There have been a lot of positive signs for Democrats’ chances in 2018 over the past few months: A series of special elections in which the party vastly improved on its performance in past contests, though without always seeing a victory as a result. A widening gap in the “generic ballot” poll question, asking people if they prefer to vote for the Democrats or the Republicans in the upcoming House contests. And, of course, President Donald Trump’s ongoing unpopularity.
Mix those ingredients together, and the result is a midterm election that looks like it could be awfully good for the still-battered party. This has led to a surge of enthusiasm on the left about a seemingly inevitable blue wave sweeping over Washington, bringing the Democrats back to power.
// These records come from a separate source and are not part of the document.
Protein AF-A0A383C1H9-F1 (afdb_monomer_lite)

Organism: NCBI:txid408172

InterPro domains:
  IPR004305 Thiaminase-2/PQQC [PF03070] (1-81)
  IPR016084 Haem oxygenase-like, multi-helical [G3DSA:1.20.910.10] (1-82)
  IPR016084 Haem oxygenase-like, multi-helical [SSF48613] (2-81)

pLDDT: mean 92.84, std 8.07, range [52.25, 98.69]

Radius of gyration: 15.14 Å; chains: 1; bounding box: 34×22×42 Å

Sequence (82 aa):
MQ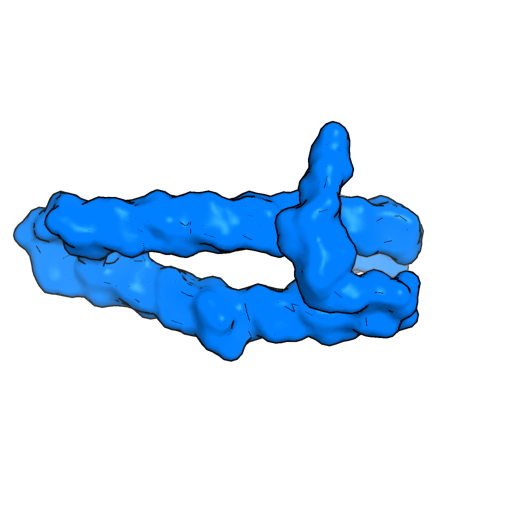EILKGNLSDERYIYWVRVDYVYLINFSKILALGISKGKTIEEMKVMNDYLNWILNEEMSLHVDHAKKNGISENELFNCEM

Secondary structure (DSSP, 8-state):
-HHHHTT---HHHHHHHHHHHHHHHHHHHHHHHHHHHH-SSHHHHHHHHHHHHHIIIIIHHHHHHHHHTTT--HHHHHT---

Structure (mmCIF, N/CA/C/O backbone):
data_AF-A0A383C1H9-F1
#
_entry.id   AF-A0A383C1H9-F1
#
loop_
_atom_site.group_PDB
_atom_site.id
_atom_site.type_symbol
_atom_site.label_atom_id
_atom_site.label_alt_id
_atom_site.label_comp_id
_atom_site.label_asym_id
_atom_site.label_entity_id
_atom_site.label_seq_id
_atom_site.pdbx_PDB_ins_code
_atom_site.Cartn_x
_atom_site.Cartn_y
_atom_site.Cartn_z
_atom_site.occupancy
_atom_site.B_iso_or_equiv
_atom_site.auth_seq_id
_atom_site.auth_comp_id
_atom_site.auth_asym_id
_atom_site.auth_atom_id
_atom_site.pdbx_PDB_model_num
ATOM 1 N N . MET A 1 1 ? 1.193 12.856 -14.164 1.00 74.31 1 MET A N 1
ATOM 2 C CA . MET A 1 1 ? -0.237 12.558 -14.420 1.00 74.31 1 MET A CA 1
ATOM 3 C C . MET A 1 1 ? -0.639 12.636 -15.891 1.00 74.31 1 MET A C 1
ATOM 5 O O . MET A 1 1 ? -1.138 11.636 -16.380 1.00 74.31 1 MET A O 1
ATOM 9 N N . GLN A 1 2 ? -0.432 13.740 -16.628 1.00 87.25 2 GLN A N 1
ATOM 10 C CA . GLN A 1 2 ? -0.901 13.822 -18.031 1.00 87.25 2 GLN A CA 1
ATOM 11 C C . GLN A 1 2 ? -0.349 12.716 -18.948 1.00 87.25 2 GLN A C 1
ATOM 13 O O . GLN A 1 2 ? -1.092 12.212 -19.783 1.00 87.25 2 GLN A O 1
ATOM 18 N N . GLU A 1 3 ? 0.918 12.327 -18.783 1.00 87.69 3 GLU A N 1
ATOM 19 C CA . GLU A 1 3 ? 1.528 11.270 -19.604 1.00 87.69 3 GLU A CA 1
ATOM 20 C C . GLU A 1 3 ? 0.989 9.868 -19.276 1.00 87.69 3 GLU A C 1
ATOM 22 O O . GLU A 1 3 ? 0.734 9.068 -20.170 1.00 87.69 3 GLU A O 1
ATOM 27 N N . ILE A 1 4 ? 0.721 9.601 -17.993 1.00 85.62 4 ILE A N 1
ATOM 28 C CA . ILE A 1 4 ? 0.072 8.362 -17.533 1.00 85.62 4 ILE A CA 1
ATOM 29 C C . ILE A 1 4 ? -1.328 8.256 -18.145 1.00 85.62 4 ILE A C 1
ATOM 31 O O . ILE A 1 4 ? -1.672 7.235 -18.728 1.00 85.62 4 ILE A O 1
ATOM 35 N N . LEU A 1 5 ? -2.112 9.339 -18.087 1.00 88.81 5 LEU A N 1
ATOM 36 C CA . LEU A 1 5 ? -3.467 9.382 -18.650 1.00 88.81 5 LEU A CA 1
ATOM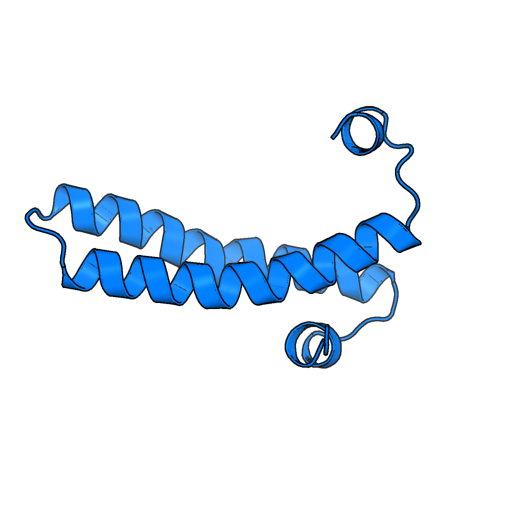 37 C C . LEU A 1 5 ? -3.488 9.199 -20.173 1.00 88.81 5 LEU A C 1
ATOM 39 O O . LEU A 1 5 ? -4.442 8.649 -20.712 1.00 88.81 5 LEU A O 1
ATOM 43 N N . LYS A 1 6 ? -2.451 9.675 -20.868 1.00 93.38 6 LYS A N 1
ATOM 44 C CA . LYS A 1 6 ? -2.299 9.527 -22.322 1.00 93.38 6 LYS A CA 1
ATOM 45 C C . LYS A 1 6 ? -1.614 8.216 -22.725 1.00 93.38 6 LYS A C 1
ATOM 47 O O . LYS A 1 6 ? -1.485 7.970 -23.920 1.00 93.38 6 LYS A O 1
ATOM 52 N N . GLY A 1 7 ? -1.164 7.405 -21.764 1.00 88.69 7 GLY A N 1
ATOM 53 C CA . GLY A 1 7 ? -0.448 6.153 -22.016 1.00 88.69 7 GLY A CA 1
ATOM 54 C C . GLY A 1 7 ? 0.909 6.333 -22.702 1.00 88.69 7 GLY A C 1
ATOM 55 O O . GLY A 1 7 ? 1.349 5.430 -23.403 1.00 88.69 7 GLY A O 1
ATOM 56 N N . ASN A 1 8 ? 1.557 7.493 -22.555 1.00 93.94 8 ASN A N 1
ATOM 57 C CA . ASN A 1 8 ? 2.828 7.808 -23.220 1.00 93.94 8 ASN A CA 1
ATOM 58 C C . ASN A 1 8 ? 3.984 8.082 -22.242 1.00 93.94 8 ASN A C 1
ATOM 60 O O . ASN A 1 8 ? 5.014 8.625 -22.646 1.00 93.94 8 ASN A O 1
ATOM 64 N N . LEU A 1 9 ? 3.817 7.723 -20.964 1.00 91.44 9 LEU A N 1
ATOM 65 C CA . LEU A 1 9 ? 4.910 7.719 -19.994 1.00 91.44 9 LEU A CA 1
ATOM 66 C C . LEU A 1 9 ? 5.944 6.663 -20.411 1.00 91.44 9 LEU A C 1
ATOM 68 O O . LEU A 1 9 ? 5.568 5.539 -20.732 1.00 91.44 9 LEU A O 1
ATOM 72 N N . SER A 1 10 ? 7.233 7.008 -20.399 1.00 92.12 10 SER A N 1
ATOM 73 C CA . SER A 1 10 ? 8.282 6.035 -20.711 1.00 92.12 10 SER A CA 1
ATOM 74 C C . SER A 1 10 ? 8.406 4.968 -19.622 1.00 92.12 10 SER A C 1
ATOM 76 O O . SER A 1 10 ? 8.253 5.271 -18.435 1.00 92.12 10 SER A O 1
ATOM 78 N N . ASP A 1 11 ? 8.771 3.747 -20.020 1.00 89.38 11 ASP A N 1
ATOM 79 C CA . ASP A 1 11 ? 8.964 2.621 -19.096 1.00 89.38 11 ASP A CA 1
ATOM 80 C C . ASP A 1 11 ? 9.983 2.948 -17.997 1.00 89.38 11 ASP A C 1
ATOM 82 O O . ASP A 1 11 ? 9.753 2.639 -16.834 1.00 89.38 11 ASP A O 1
ATOM 86 N N . GLU A 1 12 ? 11.059 3.668 -18.332 1.00 90.19 12 GLU A N 1
ATOM 87 C CA . GLU A 1 12 ? 12.080 4.117 -17.374 1.00 90.19 12 GLU A CA 1
ATOM 88 C C . GLU A 1 12 ? 11.506 5.033 -16.276 1.00 90.19 12 GLU A C 1
ATOM 90 O O . GLU A 1 12 ? 11.799 4.869 -15.091 1.00 90.19 12 GLU A O 1
ATOM 95 N N . ARG A 1 13 ? 10.647 5.993 -16.642 1.00 91.56 13 ARG A N 1
ATOM 96 C CA . ARG A 1 13 ? 10.012 6.880 -15.654 1.00 91.56 13 ARG A CA 1
ATOM 97 C C . ARG A 1 13 ? 8.958 6.135 -14.851 1.00 91.56 13 ARG A C 1
ATOM 99 O O . ARG A 1 13 ? 8.814 6.380 -13.656 1.00 91.56 13 ARG A O 1
ATOM 106 N N . TYR A 1 14 ? 8.219 5.246 -15.509 1.00 90.62 14 TYR A N 1
ATOM 107 C CA . TYR A 1 14 ? 7.218 4.421 -14.855 1.00 90.62 14 TYR A CA 1
ATOM 108 C C . TYR A 1 14 ? 7.856 3.518 -13.798 1.00 90.62 14 TYR A C 1
ATOM 110 O O . TYR A 1 14 ? 7.408 3.504 -12.655 1.00 90.62 14 TYR A O 1
ATOM 118 N N . ILE A 1 15 ? 8.947 2.832 -14.140 1.00 90.19 15 ILE A N 1
ATOM 119 C CA . ILE A 1 15 ? 9.614 1.923 -13.212 1.00 90.19 15 ILE A CA 1
ATOM 120 C C . ILE A 1 15 ? 10.319 2.663 -12.076 1.00 90.19 15 ILE A C 1
ATOM 122 O O . ILE A 1 15 ? 10.307 2.192 -10.940 1.00 90.19 15 ILE A O 1
ATOM 126 N N . TYR A 1 16 ? 10.872 3.851 -12.347 1.00 90.38 16 TYR A N 1
ATOM 127 C CA . TYR A 1 16 ? 11.373 4.734 -11.296 1.00 90.38 16 TYR A CA 1
ATOM 128 C C . TYR A 1 16 ? 10.263 5.088 -10.297 1.00 90.38 16 TYR A C 1
ATOM 130 O O . TYR A 1 16 ? 10.465 4.980 -9.090 1.00 90.38 16 TYR A O 1
ATOM 138 N N . TRP A 1 17 ? 9.074 5.444 -10.791 1.00 91.31 17 TRP A N 1
ATOM 139 C CA . TRP A 1 17 ? 7.930 5.733 -9.930 1.00 91.31 17 TRP A CA 1
ATOM 140 C C . TRP A 1 17 ? 7.504 4.510 -9.104 1.00 91.31 17 TRP A C 1
ATOM 142 O O . TRP A 1 17 ? 7.398 4.637 -7.890 1.00 91.31 17 TRP A O 1
ATOM 152 N N . VAL A 1 18 ? 7.366 3.324 -9.715 1.00 92.75 18 VAL A N 1
ATOM 153 C CA . VAL A 1 18 ? 7.018 2.070 -9.005 1.00 92.75 18 VAL A CA 1
ATOM 154 C C . VAL A 1 18 ? 8.001 1.776 -7.864 1.00 92.75 18 VAL A C 1
ATOM 156 O O . VAL A 1 18 ? 7.585 1.360 -6.786 1.00 92.75 18 VAL A O 1
ATOM 159 N N . ARG A 1 19 ? 9.304 2.015 -8.070 1.00 91.31 19 ARG A N 1
ATOM 160 C CA . ARG A 1 19 ? 10.338 1.817 -7.039 1.00 91.31 19 ARG A CA 1
ATOM 161 C C . ARG A 1 19 ? 10.152 2.746 -5.843 1.00 91.31 19 ARG A C 1
ATOM 163 O O . ARG A 1 19 ? 10.165 2.292 -4.702 1.00 91.31 19 ARG A O 1
ATOM 170 N N . VAL A 1 20 ? 9.989 4.041 -6.104 1.00 92.25 20 VAL A N 1
ATOM 171 C CA . VAL A 1 20 ? 9.843 5.044 -5.040 1.00 92.25 20 VAL A CA 1
ATOM 172 C C . VAL A 1 20 ? 8.508 4.873 -4.307 1.00 92.25 20 VAL A C 1
ATOM 174 O O . VAL A 1 20 ? 8.470 4.975 -3.079 1.00 92.25 20 VAL A O 1
ATOM 177 N N . ASP A 1 21 ? 7.430 4.561 -5.032 1.00 95.00 21 ASP A N 1
ATOM 178 C CA . ASP A 1 21 ? 6.096 4.373 -4.457 1.00 95.00 21 ASP A CA 1
ATOM 179 C C . ASP A 1 21 ? 6.035 3.143 -3.538 1.00 95.00 21 ASP A C 1
ATOM 181 O O . ASP A 1 21 ? 5.491 3.219 -2.439 1.00 95.00 21 ASP A O 1
ATOM 185 N N . TYR A 1 22 ? 6.725 2.052 -3.890 1.00 95.25 22 TYR A N 1
ATOM 186 C CA . TYR A 1 22 ? 6.813 0.861 -3.038 1.00 95.25 22 TYR A CA 1
ATOM 187 C C . TYR A 1 22 ? 7.377 1.168 -1.638 1.00 95.25 22 TYR A C 1
ATOM 189 O O . TYR A 1 22 ? 6.811 0.776 -0.614 1.00 95.25 22 TYR A O 1
ATOM 197 N N . VAL A 1 23 ? 8.475 1.930 -1.565 1.00 93.38 23 VAL A N 1
ATOM 198 C CA . VAL A 1 23 ? 9.084 2.343 -0.285 1.00 93.38 23 VAL A CA 1
ATOM 199 C C . VAL A 1 23 ? 8.185 3.334 0.462 1.00 93.38 23 VAL A C 1
ATOM 201 O O . VAL A 1 23 ? 8.091 3.296 1.697 1.00 93.38 23 VAL A O 1
ATOM 204 N N . TYR A 1 24 ? 7.495 4.211 -0.269 1.00 95.44 24 TYR A N 1
ATOM 205 C CA . TYR A 1 24 ? 6.491 5.103 0.301 1.00 95.44 24 TYR A CA 1
ATOM 206 C C . TYR A 1 24 ? 5.352 4.315 0.964 1.00 95.44 24 TYR A C 1
ATOM 208 O O . TYR A 1 24 ? 5.065 4.566 2.137 1.00 95.44 24 TYR A O 1
ATOM 216 N N . LEU A 1 25 ? 4.773 3.318 0.287 1.00 96.94 25 LEU A N 1
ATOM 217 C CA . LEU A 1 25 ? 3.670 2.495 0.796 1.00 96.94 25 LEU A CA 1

But those trends aren’t as stable as they seem.
Consider the generic ballot question. In RealClearPolitics’ average of polling, the Democrats had a stunning 13-point advantage over the Republicans in late December. Since then, though, that advantage has plunged.
The Democratic advantage now is 7.3 points — still big, but the lowest it has been since last July.
At the same time, Trump’s getting more popular. He hit a low in approval last December, too. He’s still unpopular — but since that low he’s seen a four-point increase in approval according to the RealClearPolitics average. His net approval rating — those who approve minus those who don’t — has risen from minus-21 to minus-13.
Those still aren’t great numbers, but there’s a correlation between a president’s approval and how his party fares in House races. As Trump’s approval rises, so do his party’s chances in November.
Then there’s money. On Thursday morning, The Post reported that the Republican National Committee had substantially outraised the Democrats in 2017. The RNC and its House and Senate committees raised a total of nearly $289 million last year. The Democrats raised a combined $258 million — but the Democratic National Committee raised only $64.5 million to the RNC’s $123 million.
As we will write in nearly every article about the 2018 elections until, say, August, it’s still early. Lots of time to raise money, lots of time for movement in the polls. But the question is how those polls will move. Recent polls have shown an improvement in perceptions of the Republican tax bill, for example, which could both be driving the recent increase in the party’s overall polling and could suggest a longer-term improvement is in the offing.
Some part — some hard-to-measure and likely small part — of Hillary Clinton’s 2016 loss was that Democrats expected her to win. If you’d been tracking punditry and polling saw the expectation that she’d win and, on Election Day, had to work late and didn’t feel like driving to the polling place, maybe you didn’t. And maybe, in a race settled by 78,000 votes in Wisconsin, Michigan and Pennsylvania, that made enough of the difference.
Democrats in 2017 special elections were frequently energized to vote in part because they’d lost the year prior. Republicans may have felt less urgency. If Democrats go into November thinking that a wave is imminent, they may be increasingly inclined to make the same sorts of choices as that fictional person who’d had to work late.
As things stand now, overconfidence about the results in 2018 isn’t warranted anyway. Suddenly that blue tsunami that many on the left anticipated is looking like more of a regular tide.